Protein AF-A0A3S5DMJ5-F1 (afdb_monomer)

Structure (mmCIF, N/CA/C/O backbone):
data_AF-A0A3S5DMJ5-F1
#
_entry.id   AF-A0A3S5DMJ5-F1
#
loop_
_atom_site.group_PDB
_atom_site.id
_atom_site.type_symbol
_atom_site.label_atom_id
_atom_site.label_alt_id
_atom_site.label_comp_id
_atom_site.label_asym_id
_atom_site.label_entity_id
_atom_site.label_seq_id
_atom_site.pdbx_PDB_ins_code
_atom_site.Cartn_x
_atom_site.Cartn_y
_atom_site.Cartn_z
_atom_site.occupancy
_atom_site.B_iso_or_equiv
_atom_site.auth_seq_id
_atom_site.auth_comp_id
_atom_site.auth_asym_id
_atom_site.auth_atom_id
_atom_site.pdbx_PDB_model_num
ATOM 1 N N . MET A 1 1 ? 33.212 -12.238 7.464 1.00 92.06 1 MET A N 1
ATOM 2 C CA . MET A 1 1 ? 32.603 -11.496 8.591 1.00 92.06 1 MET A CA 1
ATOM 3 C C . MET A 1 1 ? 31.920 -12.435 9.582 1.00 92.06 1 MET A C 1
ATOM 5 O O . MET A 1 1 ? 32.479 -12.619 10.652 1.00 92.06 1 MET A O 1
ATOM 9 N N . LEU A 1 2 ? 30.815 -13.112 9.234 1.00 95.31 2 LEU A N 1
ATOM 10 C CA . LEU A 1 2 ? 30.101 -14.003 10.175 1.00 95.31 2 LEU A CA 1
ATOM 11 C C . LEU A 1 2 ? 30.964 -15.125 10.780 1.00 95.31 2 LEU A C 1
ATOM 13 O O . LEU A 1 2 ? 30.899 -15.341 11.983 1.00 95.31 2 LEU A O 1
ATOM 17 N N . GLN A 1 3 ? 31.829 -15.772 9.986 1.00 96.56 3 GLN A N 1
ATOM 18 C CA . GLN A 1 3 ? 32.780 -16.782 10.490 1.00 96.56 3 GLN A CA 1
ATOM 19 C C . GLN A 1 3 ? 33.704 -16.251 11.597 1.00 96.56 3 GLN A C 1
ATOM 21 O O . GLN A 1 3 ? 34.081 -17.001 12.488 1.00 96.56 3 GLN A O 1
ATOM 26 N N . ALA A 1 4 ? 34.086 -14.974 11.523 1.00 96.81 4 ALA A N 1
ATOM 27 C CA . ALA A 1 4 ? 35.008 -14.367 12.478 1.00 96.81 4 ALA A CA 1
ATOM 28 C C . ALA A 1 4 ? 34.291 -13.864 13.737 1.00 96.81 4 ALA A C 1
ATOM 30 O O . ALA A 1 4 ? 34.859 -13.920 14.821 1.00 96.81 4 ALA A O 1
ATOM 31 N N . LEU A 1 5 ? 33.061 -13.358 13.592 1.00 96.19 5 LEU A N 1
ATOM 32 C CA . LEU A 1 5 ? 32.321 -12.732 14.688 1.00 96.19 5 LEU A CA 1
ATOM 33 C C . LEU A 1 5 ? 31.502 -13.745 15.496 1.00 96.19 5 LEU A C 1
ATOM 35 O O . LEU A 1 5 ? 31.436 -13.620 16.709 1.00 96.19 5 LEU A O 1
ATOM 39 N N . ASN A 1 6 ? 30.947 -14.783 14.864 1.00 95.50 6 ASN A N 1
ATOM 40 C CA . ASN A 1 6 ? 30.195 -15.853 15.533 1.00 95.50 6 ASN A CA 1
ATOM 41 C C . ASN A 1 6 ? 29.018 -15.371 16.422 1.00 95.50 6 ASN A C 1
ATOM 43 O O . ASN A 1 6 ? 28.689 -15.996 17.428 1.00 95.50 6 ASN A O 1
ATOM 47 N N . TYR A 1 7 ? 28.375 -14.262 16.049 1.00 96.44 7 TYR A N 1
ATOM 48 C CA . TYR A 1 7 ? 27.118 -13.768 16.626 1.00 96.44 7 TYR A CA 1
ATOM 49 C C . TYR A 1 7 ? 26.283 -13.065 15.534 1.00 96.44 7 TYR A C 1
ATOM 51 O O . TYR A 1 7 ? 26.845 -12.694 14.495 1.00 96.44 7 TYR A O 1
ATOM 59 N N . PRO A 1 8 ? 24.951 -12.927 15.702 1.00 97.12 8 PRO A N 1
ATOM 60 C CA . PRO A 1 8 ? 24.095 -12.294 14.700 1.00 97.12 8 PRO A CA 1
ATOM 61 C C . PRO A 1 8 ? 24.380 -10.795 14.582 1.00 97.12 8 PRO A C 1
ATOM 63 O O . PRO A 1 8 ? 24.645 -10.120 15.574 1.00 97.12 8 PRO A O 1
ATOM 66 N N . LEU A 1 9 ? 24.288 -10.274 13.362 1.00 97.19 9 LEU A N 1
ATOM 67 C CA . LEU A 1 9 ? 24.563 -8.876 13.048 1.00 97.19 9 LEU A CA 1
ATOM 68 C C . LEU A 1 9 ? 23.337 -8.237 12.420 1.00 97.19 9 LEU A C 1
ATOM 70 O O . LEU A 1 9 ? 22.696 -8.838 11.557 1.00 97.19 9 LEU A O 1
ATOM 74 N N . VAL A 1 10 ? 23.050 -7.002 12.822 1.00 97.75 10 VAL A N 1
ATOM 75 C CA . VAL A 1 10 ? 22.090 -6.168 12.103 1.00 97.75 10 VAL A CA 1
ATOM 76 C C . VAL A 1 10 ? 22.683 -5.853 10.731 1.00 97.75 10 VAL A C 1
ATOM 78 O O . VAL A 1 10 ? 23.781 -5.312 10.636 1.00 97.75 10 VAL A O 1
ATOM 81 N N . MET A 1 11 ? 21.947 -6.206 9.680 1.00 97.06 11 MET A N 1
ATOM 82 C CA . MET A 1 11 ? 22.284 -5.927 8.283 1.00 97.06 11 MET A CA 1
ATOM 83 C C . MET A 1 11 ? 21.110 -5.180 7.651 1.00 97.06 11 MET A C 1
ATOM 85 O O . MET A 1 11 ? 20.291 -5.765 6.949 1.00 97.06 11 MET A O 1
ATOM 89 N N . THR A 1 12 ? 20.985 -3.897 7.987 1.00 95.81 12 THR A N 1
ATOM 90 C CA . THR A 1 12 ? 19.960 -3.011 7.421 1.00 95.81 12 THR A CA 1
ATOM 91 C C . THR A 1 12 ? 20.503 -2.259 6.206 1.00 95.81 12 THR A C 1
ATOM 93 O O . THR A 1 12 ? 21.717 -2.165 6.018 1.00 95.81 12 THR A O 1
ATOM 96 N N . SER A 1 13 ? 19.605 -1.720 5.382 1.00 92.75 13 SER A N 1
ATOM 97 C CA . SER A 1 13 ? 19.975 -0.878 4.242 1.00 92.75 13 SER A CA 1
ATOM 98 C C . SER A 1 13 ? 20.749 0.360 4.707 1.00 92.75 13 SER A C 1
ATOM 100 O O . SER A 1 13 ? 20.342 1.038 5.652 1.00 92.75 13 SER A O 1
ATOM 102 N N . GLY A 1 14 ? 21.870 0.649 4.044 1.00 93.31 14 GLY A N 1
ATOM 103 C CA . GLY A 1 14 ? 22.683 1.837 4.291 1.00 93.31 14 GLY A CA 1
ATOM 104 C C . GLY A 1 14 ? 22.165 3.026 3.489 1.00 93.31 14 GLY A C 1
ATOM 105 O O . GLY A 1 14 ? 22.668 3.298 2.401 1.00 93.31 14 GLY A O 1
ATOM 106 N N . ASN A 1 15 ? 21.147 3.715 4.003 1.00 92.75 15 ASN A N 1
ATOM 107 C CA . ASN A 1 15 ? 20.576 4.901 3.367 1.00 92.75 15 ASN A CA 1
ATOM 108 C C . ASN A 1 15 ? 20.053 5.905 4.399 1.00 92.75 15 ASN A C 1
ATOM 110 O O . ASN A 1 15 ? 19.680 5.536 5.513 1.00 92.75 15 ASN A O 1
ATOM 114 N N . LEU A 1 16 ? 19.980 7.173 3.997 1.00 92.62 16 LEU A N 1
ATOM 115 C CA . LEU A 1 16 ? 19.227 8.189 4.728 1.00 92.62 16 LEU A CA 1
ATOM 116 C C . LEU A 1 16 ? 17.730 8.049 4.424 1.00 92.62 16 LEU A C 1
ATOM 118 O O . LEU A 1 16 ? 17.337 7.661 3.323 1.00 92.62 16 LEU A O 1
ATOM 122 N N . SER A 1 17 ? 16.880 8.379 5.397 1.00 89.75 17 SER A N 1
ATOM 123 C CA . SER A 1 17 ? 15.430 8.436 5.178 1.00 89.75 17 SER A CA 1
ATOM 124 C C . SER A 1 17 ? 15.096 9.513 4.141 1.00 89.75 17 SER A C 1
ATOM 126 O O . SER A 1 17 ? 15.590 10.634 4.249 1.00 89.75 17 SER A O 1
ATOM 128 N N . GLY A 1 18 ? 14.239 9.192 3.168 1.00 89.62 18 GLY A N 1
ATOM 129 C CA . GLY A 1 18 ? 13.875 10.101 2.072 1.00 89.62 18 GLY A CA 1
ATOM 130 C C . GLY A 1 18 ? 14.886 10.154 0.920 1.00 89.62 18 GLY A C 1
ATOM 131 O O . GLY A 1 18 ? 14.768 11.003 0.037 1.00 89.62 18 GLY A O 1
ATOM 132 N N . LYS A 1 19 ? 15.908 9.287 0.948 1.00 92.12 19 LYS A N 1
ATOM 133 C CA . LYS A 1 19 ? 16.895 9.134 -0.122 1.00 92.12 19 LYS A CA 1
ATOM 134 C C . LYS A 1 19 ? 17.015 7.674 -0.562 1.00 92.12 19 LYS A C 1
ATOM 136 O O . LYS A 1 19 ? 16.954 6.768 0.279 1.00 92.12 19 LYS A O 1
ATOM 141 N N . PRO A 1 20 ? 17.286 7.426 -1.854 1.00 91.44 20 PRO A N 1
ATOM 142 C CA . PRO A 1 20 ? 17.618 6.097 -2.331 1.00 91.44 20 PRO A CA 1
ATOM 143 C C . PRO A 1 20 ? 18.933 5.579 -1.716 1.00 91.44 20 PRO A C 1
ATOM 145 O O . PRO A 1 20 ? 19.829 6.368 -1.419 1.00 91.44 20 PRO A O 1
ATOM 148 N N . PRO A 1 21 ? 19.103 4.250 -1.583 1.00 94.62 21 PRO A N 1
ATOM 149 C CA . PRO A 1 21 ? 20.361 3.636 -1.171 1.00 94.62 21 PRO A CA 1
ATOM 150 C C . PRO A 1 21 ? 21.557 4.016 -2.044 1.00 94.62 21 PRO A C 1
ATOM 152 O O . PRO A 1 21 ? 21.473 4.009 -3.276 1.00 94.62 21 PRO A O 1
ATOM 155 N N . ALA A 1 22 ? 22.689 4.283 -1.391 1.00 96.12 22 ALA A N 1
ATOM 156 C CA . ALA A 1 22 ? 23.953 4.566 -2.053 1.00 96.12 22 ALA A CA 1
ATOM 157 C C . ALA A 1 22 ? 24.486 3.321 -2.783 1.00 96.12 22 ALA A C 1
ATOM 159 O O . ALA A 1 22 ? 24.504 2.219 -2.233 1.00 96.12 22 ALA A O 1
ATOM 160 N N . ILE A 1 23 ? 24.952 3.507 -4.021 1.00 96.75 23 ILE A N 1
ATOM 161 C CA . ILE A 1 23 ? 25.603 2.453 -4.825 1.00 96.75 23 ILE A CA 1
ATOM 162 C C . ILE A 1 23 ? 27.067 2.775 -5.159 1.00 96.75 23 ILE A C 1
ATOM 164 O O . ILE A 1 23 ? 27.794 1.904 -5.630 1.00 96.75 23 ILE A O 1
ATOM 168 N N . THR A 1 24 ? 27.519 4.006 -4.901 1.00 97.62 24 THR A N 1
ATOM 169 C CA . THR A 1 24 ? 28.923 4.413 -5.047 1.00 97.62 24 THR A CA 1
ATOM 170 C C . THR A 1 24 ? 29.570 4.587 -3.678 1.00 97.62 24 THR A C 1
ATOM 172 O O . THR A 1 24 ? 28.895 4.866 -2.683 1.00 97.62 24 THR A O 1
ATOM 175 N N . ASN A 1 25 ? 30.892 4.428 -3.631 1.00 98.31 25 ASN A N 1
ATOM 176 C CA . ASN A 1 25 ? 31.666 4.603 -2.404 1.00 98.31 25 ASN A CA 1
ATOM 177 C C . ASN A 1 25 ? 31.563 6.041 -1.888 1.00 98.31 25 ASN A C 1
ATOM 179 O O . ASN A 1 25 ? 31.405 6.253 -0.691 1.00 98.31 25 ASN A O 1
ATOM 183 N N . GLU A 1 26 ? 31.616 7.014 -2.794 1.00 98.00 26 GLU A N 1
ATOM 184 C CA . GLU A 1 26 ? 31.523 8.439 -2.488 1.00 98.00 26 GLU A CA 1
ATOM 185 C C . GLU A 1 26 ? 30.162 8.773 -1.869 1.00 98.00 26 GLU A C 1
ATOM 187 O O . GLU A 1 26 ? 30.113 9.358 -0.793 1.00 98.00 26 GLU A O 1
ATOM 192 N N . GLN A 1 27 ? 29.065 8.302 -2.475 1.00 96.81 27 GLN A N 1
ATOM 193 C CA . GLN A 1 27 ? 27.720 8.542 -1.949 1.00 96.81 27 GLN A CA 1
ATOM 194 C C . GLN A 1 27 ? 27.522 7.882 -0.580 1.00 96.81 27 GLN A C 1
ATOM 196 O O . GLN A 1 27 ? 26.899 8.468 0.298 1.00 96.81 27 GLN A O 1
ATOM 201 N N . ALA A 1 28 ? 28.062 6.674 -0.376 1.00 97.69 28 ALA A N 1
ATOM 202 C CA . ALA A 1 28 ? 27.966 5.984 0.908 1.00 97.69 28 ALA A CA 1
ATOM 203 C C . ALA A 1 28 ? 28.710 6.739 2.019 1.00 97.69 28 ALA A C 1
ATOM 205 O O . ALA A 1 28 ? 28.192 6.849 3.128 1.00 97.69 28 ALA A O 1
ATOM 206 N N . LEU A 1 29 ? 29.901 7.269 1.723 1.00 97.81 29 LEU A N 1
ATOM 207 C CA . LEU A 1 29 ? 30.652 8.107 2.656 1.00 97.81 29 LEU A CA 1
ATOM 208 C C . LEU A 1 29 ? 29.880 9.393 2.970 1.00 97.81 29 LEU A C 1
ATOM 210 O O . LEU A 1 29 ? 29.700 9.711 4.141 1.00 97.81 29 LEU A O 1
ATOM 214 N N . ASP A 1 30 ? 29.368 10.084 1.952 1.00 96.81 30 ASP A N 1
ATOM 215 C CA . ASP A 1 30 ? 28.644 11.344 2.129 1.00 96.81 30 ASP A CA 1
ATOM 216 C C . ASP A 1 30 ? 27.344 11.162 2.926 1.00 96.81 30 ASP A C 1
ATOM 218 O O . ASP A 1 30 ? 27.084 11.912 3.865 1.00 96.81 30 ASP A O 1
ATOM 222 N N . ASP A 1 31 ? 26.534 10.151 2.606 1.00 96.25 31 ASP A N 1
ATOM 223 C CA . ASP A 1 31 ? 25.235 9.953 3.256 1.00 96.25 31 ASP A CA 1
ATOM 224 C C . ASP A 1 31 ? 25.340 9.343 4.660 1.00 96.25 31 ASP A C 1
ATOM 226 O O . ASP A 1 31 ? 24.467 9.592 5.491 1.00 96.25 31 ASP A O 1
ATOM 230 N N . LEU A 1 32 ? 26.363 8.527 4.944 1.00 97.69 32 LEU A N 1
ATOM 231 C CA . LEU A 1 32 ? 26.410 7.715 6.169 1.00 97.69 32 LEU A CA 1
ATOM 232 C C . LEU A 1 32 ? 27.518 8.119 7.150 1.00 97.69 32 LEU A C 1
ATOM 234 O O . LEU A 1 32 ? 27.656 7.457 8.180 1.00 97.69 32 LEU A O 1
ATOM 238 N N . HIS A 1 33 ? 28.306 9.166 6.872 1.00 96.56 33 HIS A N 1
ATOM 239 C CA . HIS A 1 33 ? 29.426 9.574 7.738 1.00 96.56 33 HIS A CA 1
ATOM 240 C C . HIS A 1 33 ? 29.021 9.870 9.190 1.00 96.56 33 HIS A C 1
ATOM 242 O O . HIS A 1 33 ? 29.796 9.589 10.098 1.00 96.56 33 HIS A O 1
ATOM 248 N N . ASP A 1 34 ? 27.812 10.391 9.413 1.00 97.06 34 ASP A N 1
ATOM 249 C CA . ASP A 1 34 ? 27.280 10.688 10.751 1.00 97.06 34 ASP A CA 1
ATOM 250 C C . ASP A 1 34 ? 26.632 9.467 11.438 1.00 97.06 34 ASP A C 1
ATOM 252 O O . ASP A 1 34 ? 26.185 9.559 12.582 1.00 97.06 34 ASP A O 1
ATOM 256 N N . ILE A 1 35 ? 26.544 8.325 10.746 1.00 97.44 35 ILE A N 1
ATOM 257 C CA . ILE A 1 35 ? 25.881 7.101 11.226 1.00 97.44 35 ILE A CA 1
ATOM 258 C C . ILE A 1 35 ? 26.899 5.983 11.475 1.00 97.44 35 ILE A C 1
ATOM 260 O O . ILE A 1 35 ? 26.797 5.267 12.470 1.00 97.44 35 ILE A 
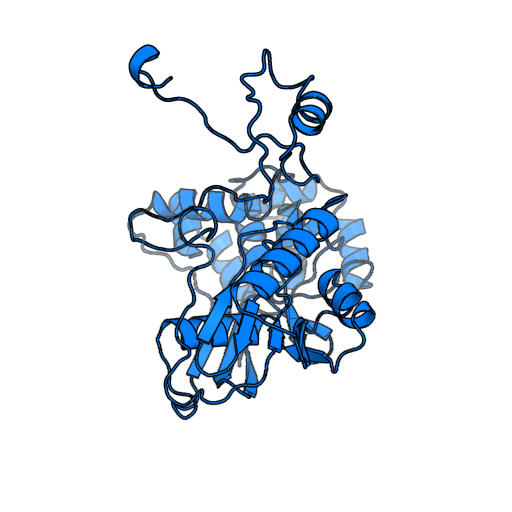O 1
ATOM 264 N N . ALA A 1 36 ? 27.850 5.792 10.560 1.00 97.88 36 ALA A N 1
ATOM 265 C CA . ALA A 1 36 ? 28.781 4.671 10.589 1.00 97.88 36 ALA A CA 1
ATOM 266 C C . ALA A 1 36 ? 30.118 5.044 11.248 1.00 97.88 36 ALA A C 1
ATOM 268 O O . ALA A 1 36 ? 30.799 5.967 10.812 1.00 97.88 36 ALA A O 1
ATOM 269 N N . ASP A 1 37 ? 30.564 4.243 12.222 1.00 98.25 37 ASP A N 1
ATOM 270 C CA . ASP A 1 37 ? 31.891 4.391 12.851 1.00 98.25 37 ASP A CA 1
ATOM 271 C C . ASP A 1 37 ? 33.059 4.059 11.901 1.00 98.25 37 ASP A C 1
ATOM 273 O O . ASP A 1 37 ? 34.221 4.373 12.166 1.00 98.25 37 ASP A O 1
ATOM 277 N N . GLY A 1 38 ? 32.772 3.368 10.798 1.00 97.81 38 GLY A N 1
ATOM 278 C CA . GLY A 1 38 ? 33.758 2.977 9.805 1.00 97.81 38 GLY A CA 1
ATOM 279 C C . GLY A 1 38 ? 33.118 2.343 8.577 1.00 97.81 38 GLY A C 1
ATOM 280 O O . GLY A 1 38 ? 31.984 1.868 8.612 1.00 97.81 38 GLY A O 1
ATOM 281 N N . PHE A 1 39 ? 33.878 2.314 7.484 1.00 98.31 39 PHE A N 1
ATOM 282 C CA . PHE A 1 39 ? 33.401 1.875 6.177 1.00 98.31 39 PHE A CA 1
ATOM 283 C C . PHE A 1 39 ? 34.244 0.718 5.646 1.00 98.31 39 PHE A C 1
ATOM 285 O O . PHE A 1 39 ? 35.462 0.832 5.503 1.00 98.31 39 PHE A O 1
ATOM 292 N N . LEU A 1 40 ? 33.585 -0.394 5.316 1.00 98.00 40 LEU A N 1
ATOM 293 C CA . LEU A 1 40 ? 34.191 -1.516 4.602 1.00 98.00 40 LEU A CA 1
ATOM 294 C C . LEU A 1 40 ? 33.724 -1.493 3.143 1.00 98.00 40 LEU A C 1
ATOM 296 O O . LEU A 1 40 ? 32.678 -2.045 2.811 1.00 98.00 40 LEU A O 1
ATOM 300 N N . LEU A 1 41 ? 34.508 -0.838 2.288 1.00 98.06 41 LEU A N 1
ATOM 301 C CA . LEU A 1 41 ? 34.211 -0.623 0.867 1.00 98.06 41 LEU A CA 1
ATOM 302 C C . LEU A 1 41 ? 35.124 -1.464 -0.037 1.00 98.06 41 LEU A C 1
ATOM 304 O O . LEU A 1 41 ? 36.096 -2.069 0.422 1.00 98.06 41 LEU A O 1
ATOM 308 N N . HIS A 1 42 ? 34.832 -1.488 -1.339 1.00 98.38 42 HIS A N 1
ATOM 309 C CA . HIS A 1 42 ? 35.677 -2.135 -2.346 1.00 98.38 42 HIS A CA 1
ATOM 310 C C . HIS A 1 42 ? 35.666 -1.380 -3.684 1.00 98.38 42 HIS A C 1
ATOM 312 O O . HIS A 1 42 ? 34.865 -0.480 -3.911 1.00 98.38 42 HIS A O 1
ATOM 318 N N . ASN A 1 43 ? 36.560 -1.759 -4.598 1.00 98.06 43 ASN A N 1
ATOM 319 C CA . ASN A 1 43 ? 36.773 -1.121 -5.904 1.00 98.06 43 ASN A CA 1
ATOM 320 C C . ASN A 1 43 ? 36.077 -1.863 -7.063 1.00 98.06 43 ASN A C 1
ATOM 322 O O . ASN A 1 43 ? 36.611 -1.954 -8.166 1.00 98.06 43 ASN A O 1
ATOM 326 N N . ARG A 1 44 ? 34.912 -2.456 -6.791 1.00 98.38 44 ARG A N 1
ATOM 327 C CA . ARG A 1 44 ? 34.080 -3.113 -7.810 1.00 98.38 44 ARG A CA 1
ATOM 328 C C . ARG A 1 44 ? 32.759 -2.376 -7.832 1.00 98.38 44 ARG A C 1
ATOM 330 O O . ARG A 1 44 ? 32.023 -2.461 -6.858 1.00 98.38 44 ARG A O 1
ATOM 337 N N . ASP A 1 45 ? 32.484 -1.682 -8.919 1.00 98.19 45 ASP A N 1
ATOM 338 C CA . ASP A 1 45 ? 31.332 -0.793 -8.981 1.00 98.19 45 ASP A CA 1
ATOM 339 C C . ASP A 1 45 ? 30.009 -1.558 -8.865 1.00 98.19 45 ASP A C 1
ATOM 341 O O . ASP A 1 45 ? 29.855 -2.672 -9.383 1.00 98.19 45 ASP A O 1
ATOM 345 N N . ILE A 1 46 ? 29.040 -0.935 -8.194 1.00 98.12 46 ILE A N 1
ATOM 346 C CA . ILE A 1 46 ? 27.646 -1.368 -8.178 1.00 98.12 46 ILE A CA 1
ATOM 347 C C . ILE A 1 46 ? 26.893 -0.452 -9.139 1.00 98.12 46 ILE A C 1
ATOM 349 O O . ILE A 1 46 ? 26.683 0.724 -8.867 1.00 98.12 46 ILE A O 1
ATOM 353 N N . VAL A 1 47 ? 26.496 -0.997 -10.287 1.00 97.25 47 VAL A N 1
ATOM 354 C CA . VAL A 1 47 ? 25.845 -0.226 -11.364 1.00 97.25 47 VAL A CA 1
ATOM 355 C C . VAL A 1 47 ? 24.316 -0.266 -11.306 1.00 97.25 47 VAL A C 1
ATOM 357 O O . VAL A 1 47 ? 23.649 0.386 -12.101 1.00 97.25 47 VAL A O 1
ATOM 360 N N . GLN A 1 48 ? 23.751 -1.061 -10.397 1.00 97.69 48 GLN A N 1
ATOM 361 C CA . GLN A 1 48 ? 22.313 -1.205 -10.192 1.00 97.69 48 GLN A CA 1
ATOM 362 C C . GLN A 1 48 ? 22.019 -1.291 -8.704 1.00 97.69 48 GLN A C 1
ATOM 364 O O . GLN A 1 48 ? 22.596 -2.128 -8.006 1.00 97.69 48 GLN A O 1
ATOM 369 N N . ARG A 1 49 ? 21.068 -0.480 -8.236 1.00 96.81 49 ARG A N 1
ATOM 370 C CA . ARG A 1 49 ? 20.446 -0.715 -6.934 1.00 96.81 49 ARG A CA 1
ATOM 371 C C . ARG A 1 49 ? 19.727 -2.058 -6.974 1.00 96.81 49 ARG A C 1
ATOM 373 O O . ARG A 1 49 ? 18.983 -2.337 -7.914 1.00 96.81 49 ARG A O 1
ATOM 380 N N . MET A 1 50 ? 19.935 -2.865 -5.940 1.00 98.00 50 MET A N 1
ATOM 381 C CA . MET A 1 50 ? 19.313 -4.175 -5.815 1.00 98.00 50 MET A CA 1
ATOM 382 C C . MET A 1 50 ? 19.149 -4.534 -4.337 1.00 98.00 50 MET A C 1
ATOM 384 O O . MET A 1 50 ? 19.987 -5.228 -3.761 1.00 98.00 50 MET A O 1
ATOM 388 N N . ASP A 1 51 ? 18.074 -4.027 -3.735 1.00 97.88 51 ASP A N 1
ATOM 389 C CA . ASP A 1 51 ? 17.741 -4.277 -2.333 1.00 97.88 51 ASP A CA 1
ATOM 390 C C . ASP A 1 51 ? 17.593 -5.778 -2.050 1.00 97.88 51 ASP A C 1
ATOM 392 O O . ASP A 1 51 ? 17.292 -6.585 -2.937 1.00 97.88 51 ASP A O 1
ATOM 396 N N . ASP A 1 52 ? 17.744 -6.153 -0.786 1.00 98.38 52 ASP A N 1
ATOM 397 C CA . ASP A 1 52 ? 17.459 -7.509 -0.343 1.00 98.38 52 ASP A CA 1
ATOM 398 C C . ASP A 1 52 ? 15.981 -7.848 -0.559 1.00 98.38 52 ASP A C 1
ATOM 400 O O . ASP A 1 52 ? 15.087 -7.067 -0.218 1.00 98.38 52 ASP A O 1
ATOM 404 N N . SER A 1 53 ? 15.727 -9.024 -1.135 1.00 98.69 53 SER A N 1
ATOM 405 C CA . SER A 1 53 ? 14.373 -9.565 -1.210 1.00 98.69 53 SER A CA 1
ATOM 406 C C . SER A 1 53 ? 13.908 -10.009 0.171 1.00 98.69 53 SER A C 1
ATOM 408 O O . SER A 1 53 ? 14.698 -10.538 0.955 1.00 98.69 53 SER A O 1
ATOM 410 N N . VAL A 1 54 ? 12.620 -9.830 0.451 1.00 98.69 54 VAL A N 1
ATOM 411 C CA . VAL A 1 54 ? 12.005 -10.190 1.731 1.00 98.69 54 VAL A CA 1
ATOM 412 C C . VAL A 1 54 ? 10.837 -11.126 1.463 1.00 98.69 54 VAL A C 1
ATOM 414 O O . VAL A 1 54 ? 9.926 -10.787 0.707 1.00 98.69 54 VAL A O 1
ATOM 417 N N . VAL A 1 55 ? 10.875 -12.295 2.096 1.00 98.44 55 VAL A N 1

□ □ □ □ □

# Exercise
For the lines above, output exactly those from the line containing "ATOM 27 C CA" through the line containing "ATOM 30 O O", and skip the others.

# Answer section
ATOM 27 C CA . ALA A 1 4 ? 35.008 -14.367 12.478 1.00 96.81 4 ALA A CA 1
ATOM 28 C C . ALA A 1 4 ? 34.291 -13.864 13.737 1.00 96.81 4 ALA A C 1
ATOM 30 O O . ALA A 1 4 ? 34.859 -13.920 14.821 1.00 96.81 4 ALA A O 1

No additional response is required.